YOUR OBJECTIVE:
From the entries below, return only the lines starting at the one that contains "Protein AF-A0A9E3PD65-F1 (afdb_monomer_lite)" and ending at the one that contains "ATOM 3 C C . MET A 1 1 ? -26.195", exactly as they stand.

= = = = = = =

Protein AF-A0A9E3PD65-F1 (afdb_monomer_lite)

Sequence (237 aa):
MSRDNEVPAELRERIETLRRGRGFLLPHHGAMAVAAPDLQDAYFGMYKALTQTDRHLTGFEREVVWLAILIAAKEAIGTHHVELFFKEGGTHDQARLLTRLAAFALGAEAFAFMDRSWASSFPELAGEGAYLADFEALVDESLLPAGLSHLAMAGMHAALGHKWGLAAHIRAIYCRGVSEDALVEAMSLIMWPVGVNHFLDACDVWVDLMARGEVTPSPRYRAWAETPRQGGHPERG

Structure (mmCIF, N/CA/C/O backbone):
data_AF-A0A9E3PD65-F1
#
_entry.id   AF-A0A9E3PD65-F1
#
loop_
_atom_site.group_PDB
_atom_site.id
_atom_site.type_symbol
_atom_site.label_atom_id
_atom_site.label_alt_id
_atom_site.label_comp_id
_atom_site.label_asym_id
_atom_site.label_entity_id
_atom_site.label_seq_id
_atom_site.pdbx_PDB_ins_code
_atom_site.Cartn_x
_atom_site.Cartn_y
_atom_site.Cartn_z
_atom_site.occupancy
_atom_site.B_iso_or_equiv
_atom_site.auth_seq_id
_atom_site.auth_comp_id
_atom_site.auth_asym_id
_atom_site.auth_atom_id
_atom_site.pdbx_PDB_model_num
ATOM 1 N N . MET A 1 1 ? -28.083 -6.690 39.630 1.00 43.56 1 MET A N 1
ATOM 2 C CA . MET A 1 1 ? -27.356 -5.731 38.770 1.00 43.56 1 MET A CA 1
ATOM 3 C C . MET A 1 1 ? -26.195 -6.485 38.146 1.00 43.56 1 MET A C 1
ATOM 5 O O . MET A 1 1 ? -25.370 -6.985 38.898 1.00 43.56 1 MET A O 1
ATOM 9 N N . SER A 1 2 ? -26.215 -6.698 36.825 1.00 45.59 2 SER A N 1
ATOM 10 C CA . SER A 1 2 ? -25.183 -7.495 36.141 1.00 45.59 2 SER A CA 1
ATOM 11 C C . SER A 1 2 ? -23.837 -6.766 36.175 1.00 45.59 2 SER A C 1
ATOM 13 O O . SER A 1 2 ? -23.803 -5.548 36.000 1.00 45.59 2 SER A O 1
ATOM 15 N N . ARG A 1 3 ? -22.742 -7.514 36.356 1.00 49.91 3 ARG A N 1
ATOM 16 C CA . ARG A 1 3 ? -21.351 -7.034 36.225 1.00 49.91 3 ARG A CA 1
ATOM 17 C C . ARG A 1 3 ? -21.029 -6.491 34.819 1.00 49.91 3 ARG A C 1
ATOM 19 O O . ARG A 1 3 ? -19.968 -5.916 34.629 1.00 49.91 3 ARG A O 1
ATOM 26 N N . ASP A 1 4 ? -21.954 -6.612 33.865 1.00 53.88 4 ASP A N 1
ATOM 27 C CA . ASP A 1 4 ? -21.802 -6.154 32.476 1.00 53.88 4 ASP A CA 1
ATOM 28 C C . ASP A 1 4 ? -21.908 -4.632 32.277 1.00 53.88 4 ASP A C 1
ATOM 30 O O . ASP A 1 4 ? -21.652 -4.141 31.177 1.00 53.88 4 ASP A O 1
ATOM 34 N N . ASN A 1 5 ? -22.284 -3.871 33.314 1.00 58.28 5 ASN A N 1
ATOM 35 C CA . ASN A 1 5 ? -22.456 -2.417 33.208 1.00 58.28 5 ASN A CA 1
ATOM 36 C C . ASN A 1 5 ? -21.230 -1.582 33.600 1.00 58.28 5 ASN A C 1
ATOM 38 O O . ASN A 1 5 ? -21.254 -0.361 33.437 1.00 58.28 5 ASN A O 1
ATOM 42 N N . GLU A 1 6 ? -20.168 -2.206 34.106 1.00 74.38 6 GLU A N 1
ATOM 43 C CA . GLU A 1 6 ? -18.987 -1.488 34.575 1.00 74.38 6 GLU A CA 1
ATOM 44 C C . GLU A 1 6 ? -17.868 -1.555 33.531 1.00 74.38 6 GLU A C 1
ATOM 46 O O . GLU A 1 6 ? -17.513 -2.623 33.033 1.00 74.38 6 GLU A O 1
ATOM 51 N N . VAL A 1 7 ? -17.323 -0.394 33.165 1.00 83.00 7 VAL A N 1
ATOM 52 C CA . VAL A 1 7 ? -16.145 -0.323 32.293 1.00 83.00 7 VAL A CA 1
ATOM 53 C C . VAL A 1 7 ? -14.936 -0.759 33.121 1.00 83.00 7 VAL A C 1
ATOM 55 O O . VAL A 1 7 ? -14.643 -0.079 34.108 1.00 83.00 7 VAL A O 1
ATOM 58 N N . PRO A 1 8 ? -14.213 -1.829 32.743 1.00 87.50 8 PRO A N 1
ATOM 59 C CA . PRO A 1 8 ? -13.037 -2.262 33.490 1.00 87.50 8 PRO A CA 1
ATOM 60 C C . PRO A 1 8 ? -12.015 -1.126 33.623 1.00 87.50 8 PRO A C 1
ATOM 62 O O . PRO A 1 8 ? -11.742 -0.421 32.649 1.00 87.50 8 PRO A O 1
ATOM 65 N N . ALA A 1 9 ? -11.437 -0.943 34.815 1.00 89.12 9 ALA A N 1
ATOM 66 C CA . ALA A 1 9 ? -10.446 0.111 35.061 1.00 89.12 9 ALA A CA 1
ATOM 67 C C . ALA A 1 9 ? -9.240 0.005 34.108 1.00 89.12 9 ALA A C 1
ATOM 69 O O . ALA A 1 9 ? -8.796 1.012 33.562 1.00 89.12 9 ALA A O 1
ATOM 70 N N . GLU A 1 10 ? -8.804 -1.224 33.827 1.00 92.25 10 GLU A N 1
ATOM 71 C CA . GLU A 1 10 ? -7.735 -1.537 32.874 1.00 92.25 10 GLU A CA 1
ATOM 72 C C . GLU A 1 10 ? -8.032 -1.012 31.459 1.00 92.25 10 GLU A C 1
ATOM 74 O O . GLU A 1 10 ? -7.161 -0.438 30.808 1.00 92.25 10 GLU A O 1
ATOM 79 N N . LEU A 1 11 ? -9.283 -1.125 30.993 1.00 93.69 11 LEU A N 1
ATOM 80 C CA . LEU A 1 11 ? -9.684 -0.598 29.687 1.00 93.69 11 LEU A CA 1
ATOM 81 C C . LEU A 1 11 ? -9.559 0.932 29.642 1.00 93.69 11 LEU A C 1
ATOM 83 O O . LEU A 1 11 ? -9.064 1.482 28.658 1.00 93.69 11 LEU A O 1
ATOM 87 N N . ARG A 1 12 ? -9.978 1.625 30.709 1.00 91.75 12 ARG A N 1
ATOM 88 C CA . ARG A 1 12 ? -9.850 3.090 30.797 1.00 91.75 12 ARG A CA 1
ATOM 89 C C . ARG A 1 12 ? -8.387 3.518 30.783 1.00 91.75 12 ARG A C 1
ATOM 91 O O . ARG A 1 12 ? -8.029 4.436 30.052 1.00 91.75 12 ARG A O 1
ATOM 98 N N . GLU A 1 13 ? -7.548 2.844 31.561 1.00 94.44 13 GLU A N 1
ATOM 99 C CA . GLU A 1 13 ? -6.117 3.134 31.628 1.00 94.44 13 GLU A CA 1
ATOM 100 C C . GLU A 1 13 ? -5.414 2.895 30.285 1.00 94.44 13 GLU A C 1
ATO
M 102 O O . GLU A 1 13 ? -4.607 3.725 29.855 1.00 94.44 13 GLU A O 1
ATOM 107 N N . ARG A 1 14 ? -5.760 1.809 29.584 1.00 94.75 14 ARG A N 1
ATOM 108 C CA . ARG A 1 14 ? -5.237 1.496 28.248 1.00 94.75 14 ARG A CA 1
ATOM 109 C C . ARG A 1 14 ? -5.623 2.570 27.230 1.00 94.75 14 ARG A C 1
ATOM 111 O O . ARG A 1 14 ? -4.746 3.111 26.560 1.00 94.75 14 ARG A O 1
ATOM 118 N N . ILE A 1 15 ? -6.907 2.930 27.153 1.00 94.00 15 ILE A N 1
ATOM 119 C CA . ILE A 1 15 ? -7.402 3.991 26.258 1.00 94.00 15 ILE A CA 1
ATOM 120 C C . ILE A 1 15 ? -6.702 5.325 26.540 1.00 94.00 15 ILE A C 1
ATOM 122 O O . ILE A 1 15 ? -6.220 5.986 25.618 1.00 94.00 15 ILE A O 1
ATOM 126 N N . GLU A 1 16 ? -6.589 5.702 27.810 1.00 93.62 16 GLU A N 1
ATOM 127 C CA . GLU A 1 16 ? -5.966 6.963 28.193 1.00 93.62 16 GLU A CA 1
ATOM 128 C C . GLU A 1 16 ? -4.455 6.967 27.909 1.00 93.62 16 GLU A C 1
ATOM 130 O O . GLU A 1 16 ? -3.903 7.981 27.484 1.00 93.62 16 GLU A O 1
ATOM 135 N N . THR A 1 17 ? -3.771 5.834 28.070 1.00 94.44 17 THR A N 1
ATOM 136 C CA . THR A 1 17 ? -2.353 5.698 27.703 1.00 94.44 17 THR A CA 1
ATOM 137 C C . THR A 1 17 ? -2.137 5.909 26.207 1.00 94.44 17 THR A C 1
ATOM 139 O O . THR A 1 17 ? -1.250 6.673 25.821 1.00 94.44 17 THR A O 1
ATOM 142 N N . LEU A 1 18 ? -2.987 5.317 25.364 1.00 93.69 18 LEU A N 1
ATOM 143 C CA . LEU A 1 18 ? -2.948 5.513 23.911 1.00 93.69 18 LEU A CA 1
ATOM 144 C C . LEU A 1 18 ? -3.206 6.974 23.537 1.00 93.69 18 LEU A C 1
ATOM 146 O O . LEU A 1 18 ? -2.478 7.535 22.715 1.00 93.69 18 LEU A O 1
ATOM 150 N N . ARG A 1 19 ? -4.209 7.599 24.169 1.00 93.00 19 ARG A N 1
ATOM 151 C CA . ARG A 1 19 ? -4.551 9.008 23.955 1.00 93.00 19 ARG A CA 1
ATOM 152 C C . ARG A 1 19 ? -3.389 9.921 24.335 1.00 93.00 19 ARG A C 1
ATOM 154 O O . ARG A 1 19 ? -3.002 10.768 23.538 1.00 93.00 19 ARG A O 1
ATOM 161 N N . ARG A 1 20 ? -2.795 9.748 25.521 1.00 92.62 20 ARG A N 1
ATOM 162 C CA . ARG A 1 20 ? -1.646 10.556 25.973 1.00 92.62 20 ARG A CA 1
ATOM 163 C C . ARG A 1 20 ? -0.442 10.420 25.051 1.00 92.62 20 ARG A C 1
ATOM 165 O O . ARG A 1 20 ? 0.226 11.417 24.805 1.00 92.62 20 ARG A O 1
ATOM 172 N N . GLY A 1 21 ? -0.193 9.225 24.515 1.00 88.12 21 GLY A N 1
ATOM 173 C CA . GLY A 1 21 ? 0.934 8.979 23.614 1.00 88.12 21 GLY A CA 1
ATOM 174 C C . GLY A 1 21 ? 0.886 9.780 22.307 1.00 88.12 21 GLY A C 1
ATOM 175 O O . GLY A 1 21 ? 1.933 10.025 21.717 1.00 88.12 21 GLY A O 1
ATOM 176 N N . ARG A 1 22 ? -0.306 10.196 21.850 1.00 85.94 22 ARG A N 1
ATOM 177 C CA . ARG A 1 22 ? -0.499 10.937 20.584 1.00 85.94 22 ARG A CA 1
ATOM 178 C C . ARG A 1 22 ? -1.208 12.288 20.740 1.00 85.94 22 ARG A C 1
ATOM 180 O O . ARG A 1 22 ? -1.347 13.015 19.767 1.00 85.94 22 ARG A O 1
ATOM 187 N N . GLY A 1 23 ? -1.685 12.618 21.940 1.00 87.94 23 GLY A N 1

= = = = = = =

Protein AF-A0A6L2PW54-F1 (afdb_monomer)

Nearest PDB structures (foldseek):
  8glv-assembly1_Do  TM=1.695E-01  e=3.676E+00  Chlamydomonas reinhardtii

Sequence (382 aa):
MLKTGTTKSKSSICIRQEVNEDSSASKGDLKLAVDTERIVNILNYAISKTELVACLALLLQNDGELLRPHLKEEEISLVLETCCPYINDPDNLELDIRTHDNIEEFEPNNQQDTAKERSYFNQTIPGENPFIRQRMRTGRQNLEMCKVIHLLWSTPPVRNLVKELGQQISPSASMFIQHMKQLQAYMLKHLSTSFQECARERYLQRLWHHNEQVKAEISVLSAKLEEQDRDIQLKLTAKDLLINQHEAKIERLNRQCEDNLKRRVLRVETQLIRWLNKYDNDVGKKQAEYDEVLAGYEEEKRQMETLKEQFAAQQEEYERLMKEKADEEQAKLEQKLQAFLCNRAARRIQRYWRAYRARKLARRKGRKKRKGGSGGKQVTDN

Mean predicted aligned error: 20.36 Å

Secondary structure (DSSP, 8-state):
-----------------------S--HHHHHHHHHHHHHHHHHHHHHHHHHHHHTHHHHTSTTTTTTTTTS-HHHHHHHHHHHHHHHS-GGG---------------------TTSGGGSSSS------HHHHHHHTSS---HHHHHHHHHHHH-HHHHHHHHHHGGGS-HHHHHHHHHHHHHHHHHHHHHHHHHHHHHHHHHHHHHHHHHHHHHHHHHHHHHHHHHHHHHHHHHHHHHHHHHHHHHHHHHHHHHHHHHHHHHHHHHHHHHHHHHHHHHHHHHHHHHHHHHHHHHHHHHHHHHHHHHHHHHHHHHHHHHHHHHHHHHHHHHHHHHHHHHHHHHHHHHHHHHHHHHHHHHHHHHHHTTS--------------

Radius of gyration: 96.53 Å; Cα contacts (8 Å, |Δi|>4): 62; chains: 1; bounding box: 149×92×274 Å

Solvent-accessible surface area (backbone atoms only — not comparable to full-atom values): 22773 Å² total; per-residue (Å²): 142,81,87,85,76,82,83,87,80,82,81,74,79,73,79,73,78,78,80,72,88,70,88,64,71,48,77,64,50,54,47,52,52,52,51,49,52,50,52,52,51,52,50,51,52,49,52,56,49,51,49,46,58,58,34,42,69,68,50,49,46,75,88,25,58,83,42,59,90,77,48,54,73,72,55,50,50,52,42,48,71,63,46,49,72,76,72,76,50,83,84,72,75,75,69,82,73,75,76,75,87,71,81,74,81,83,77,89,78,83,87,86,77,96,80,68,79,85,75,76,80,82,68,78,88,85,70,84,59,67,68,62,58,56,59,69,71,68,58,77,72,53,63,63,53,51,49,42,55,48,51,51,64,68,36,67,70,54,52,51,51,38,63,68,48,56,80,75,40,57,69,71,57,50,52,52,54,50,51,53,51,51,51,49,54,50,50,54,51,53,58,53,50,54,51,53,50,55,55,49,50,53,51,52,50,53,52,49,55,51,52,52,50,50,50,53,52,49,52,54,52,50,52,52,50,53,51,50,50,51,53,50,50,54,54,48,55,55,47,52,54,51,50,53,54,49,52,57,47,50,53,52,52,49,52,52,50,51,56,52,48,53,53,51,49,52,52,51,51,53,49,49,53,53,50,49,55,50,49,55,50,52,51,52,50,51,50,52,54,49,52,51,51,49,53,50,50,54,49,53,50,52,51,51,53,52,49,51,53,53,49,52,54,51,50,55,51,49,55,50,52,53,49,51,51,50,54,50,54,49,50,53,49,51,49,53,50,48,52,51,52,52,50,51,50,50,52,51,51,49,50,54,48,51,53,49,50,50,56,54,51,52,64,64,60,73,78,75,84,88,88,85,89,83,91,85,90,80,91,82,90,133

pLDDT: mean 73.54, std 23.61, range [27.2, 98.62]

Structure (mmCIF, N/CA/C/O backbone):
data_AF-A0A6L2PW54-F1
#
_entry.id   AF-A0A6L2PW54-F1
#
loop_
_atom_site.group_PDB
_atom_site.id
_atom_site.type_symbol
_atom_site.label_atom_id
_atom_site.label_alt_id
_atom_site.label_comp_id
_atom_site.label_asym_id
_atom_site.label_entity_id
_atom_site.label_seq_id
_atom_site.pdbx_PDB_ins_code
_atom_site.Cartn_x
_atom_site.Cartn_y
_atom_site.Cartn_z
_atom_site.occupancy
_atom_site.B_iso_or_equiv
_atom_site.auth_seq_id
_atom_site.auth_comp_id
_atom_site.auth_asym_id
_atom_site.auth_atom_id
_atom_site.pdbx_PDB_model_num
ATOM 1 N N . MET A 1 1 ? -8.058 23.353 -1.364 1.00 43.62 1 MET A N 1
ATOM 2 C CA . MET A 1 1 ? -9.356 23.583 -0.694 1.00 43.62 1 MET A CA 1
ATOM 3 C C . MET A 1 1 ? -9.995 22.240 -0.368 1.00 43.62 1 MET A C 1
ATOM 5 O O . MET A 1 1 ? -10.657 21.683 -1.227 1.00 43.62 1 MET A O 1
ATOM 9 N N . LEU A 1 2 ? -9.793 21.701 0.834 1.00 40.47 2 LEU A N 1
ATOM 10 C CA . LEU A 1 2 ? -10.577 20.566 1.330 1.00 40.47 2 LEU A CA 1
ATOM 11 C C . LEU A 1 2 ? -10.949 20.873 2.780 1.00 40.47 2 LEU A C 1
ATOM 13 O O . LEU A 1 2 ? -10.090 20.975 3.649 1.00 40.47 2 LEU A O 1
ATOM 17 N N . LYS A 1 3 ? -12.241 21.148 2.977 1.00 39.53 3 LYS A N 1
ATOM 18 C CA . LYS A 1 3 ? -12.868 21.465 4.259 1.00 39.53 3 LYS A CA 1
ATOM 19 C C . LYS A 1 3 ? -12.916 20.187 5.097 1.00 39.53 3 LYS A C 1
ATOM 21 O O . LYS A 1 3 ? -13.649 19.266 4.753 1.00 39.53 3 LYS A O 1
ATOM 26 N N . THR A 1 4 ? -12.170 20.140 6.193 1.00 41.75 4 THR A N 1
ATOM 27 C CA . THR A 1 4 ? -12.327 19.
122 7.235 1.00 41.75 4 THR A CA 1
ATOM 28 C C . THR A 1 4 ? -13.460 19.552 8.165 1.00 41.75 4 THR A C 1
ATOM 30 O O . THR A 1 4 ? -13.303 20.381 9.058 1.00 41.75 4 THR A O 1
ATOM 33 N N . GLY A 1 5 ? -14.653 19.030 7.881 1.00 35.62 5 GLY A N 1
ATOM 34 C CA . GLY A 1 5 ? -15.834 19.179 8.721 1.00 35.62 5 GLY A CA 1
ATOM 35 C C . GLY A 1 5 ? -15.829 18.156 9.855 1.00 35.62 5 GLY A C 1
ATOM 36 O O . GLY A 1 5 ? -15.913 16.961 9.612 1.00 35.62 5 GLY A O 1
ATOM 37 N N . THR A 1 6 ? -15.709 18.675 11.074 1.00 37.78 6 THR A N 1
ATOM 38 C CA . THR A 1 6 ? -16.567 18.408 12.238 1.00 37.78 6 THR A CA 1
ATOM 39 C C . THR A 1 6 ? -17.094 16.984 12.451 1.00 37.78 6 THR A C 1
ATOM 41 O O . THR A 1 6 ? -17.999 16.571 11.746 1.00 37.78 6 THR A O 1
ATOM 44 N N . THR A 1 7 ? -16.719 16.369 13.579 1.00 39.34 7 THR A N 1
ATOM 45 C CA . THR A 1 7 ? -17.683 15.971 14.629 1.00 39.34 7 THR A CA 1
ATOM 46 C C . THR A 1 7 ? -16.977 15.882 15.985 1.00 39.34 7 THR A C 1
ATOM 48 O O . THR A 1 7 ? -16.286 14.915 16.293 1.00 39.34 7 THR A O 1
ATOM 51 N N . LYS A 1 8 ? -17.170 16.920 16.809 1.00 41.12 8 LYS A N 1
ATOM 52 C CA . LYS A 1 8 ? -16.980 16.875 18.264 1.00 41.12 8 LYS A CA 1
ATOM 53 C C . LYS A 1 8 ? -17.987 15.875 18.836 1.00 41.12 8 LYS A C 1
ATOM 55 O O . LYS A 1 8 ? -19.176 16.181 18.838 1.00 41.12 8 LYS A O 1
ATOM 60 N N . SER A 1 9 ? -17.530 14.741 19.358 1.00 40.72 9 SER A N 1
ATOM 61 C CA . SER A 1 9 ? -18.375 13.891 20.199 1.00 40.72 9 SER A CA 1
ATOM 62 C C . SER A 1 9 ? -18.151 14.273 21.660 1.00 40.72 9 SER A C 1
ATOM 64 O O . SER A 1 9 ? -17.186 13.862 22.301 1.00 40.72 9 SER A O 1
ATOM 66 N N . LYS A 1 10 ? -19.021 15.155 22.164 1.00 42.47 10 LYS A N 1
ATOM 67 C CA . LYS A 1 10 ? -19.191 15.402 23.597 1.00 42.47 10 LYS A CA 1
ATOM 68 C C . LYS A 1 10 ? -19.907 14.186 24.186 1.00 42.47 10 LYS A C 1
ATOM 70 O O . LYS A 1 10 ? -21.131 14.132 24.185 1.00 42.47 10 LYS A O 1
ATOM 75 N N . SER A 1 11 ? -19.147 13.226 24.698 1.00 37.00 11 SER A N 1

= = = = = = =

RESPONSE TO THE EXERCISE:
Protein AF-A0A9E3PD65-F1 (afdb_monomer_lite)

Sequence (237 aa):
MSRDNEVPAELRERIETLRRGRGFLLPHHGAMAVAAPDLQDAYFGMYKALTQTDRHLTGFEREVVWLAILIAAKEAIGTHHVELFFKEGGTHDQARLLTRLAAFALGAEAFAFMDRSWASSFPELAGEGAYLADFEALVDESLLPAGLSHLAMAGMHAALGHKWGLAAHIRAIYCRGVSEDALVEAMSLIMWPVGVNHFLDACDVWVDLMARGEVTPSPRYRAWAETPRQGGHPERG

Structure (mmCIF, N/CA/C/O backbone):
data_AF-A0A9E3PD65-F1
#
_entry.id   AF-A0A9E3PD65-F1
#
loop_
_atom_site.group_PDB
_atom_site.id
_atom_site.type_symbol
_atom_site.label_atom_id
_atom_site.label_alt_id
_atom_site.label_comp_id
_atom_site.label_asym_id
_atom_site.label_entity_id
_atom_site.label_seq_id
_atom_site.pdbx_PDB_ins_code
_atom_site.Cartn_x
_atom_site.Cartn_y
_atom_site.Cartn_z
_atom_site.occupancy
_atom_site.B_iso_or_equiv
_atom_site.auth_seq_id
_atom_site.auth_comp_id
_atom_site.auth_asym_id
_atom_site.auth_atom_id
_atom_site.pdbx_PDB_model_num
ATOM 1 N N . MET A 1 1 ? -28.083 -6.690 39.630 1.00 43.56 1 MET A N 1
ATOM 2 C CA . MET A 1 1 ? -27.356 -5.731 38.770 1.00 43.56 1 MET A CA 1
ATOM 3 C C . MET A 1 1 ? -26.195 -6.485 38.146 1.00 43.56 1 MET A C 1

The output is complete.